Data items
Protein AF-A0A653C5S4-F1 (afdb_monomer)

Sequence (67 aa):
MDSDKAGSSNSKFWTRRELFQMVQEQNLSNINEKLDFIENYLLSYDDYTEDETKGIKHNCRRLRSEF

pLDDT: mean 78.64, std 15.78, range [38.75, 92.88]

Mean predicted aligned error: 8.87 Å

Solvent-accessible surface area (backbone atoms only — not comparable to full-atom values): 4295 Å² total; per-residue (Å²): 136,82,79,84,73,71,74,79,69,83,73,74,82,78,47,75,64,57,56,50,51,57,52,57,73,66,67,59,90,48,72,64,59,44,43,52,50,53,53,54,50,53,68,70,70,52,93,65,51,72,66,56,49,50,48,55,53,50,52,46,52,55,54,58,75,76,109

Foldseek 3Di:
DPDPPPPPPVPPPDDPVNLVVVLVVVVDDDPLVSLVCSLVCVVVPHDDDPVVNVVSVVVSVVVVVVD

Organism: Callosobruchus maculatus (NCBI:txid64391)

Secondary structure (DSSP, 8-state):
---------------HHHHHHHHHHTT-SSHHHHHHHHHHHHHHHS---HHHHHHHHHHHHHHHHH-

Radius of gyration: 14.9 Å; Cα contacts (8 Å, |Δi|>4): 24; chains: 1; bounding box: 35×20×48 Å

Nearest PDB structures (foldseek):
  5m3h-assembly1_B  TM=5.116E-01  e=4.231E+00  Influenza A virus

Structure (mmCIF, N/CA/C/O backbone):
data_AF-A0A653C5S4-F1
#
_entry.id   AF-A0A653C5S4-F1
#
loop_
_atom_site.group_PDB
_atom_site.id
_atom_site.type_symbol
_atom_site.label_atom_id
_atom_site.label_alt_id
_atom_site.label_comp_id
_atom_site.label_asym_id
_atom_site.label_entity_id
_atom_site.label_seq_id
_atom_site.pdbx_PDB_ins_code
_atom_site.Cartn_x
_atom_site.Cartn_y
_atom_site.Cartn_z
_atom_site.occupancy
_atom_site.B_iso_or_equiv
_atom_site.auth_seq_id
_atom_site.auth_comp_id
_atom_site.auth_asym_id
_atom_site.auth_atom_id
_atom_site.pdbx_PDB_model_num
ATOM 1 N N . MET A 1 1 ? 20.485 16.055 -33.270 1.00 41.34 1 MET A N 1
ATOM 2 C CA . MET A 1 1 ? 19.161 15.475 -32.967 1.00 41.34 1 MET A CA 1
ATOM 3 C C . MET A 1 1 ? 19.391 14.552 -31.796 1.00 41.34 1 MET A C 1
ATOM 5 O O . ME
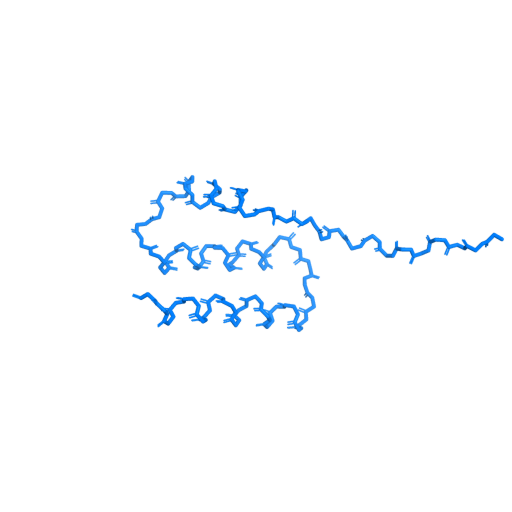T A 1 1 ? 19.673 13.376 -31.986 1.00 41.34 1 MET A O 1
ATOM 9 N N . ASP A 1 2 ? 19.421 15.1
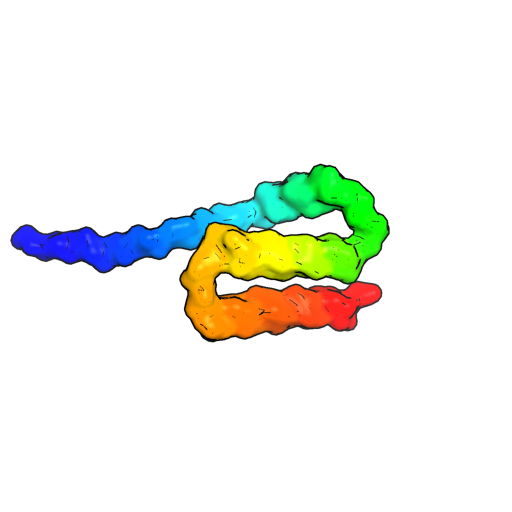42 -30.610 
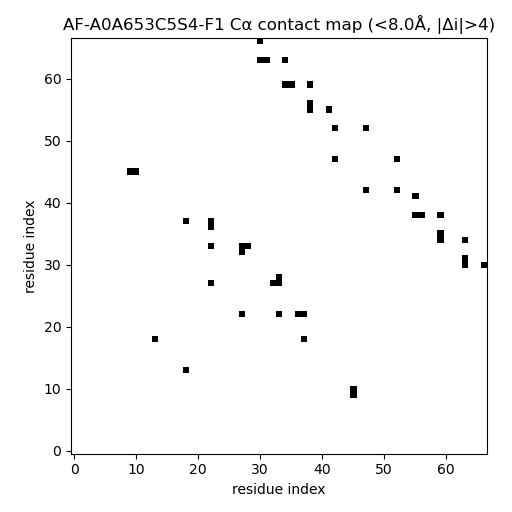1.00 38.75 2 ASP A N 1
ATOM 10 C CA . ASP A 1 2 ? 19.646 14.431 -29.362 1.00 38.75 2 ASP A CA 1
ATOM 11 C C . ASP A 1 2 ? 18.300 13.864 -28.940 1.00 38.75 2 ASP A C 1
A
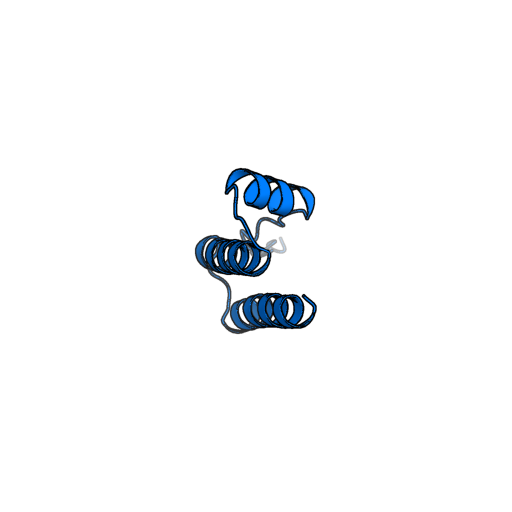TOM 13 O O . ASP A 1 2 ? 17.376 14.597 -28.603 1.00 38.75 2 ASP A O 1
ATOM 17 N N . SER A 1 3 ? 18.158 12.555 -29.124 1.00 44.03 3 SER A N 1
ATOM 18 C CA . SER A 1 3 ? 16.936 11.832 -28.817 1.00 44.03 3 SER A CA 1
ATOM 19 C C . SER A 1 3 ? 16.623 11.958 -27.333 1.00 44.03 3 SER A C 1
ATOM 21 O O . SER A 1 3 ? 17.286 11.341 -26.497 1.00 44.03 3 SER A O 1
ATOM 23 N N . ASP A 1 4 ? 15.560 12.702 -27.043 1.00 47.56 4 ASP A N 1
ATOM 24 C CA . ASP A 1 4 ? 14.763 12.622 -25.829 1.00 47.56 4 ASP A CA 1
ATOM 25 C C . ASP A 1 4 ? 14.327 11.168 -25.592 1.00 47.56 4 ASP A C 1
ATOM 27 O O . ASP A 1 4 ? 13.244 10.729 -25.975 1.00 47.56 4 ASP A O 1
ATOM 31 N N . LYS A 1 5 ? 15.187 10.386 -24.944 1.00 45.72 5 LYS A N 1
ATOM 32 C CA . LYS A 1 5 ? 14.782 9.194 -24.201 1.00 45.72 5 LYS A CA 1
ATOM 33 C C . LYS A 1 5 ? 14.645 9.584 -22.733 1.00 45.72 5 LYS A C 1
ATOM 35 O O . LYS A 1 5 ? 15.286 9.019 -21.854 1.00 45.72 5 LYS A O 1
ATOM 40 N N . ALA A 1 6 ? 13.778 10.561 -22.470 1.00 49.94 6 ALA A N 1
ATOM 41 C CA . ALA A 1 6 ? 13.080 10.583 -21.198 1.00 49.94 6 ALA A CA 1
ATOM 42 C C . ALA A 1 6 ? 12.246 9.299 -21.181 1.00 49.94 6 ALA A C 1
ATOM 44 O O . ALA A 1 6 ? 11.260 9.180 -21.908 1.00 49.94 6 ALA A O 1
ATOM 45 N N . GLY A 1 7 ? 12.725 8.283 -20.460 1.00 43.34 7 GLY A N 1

[WHAT YOU HAVE TO DO] Your reply is to repeat, unchanged, the lines above running from the one with "ATOM 21 O O" up to and including the one with "ATOM 35 O O".

[RESPONSE]
ATOM 21 O O . SER A 1 3 ? 17.286 11.341 -26.497 1.00 44.03 3 SER A O 1
ATOM 23 N N . ASP A 1 4 ? 15.560 12.702 -27.043 1.00 47.56 4 ASP A N 1
ATOM 24 C CA . ASP A 1 4 ? 14.763 12.622 -25.829 1.00 47.56 4 ASP A CA 1
ATOM 25 C C . ASP A 1 4 ? 14.327 11.168 -25.592 1.00 47.56 4 ASP A C 1
ATOM 27 O O . ASP A 1 4 ? 13.244 10.729 -25.975 1.00 47.56 4 ASP A O 1
ATOM 31 N N . LYS A 1 5 ? 15.187 10.386 -24.944 1.00 45.72 5 LYS A N 1
ATOM 32 C CA . LYS A 1 5 ? 14.782 9.194 -24.201 1.00 45.72 5 LYS A CA 1
ATOM 33 C C . LYS A 1 5 ? 14.645 9.584 -22.733 1.00 45.72 5 LYS A C 1
ATOM 35 O O . LYS A 1 5 ? 15.286 9.019 -21.854 1.00 45.72 5 LYS A O 1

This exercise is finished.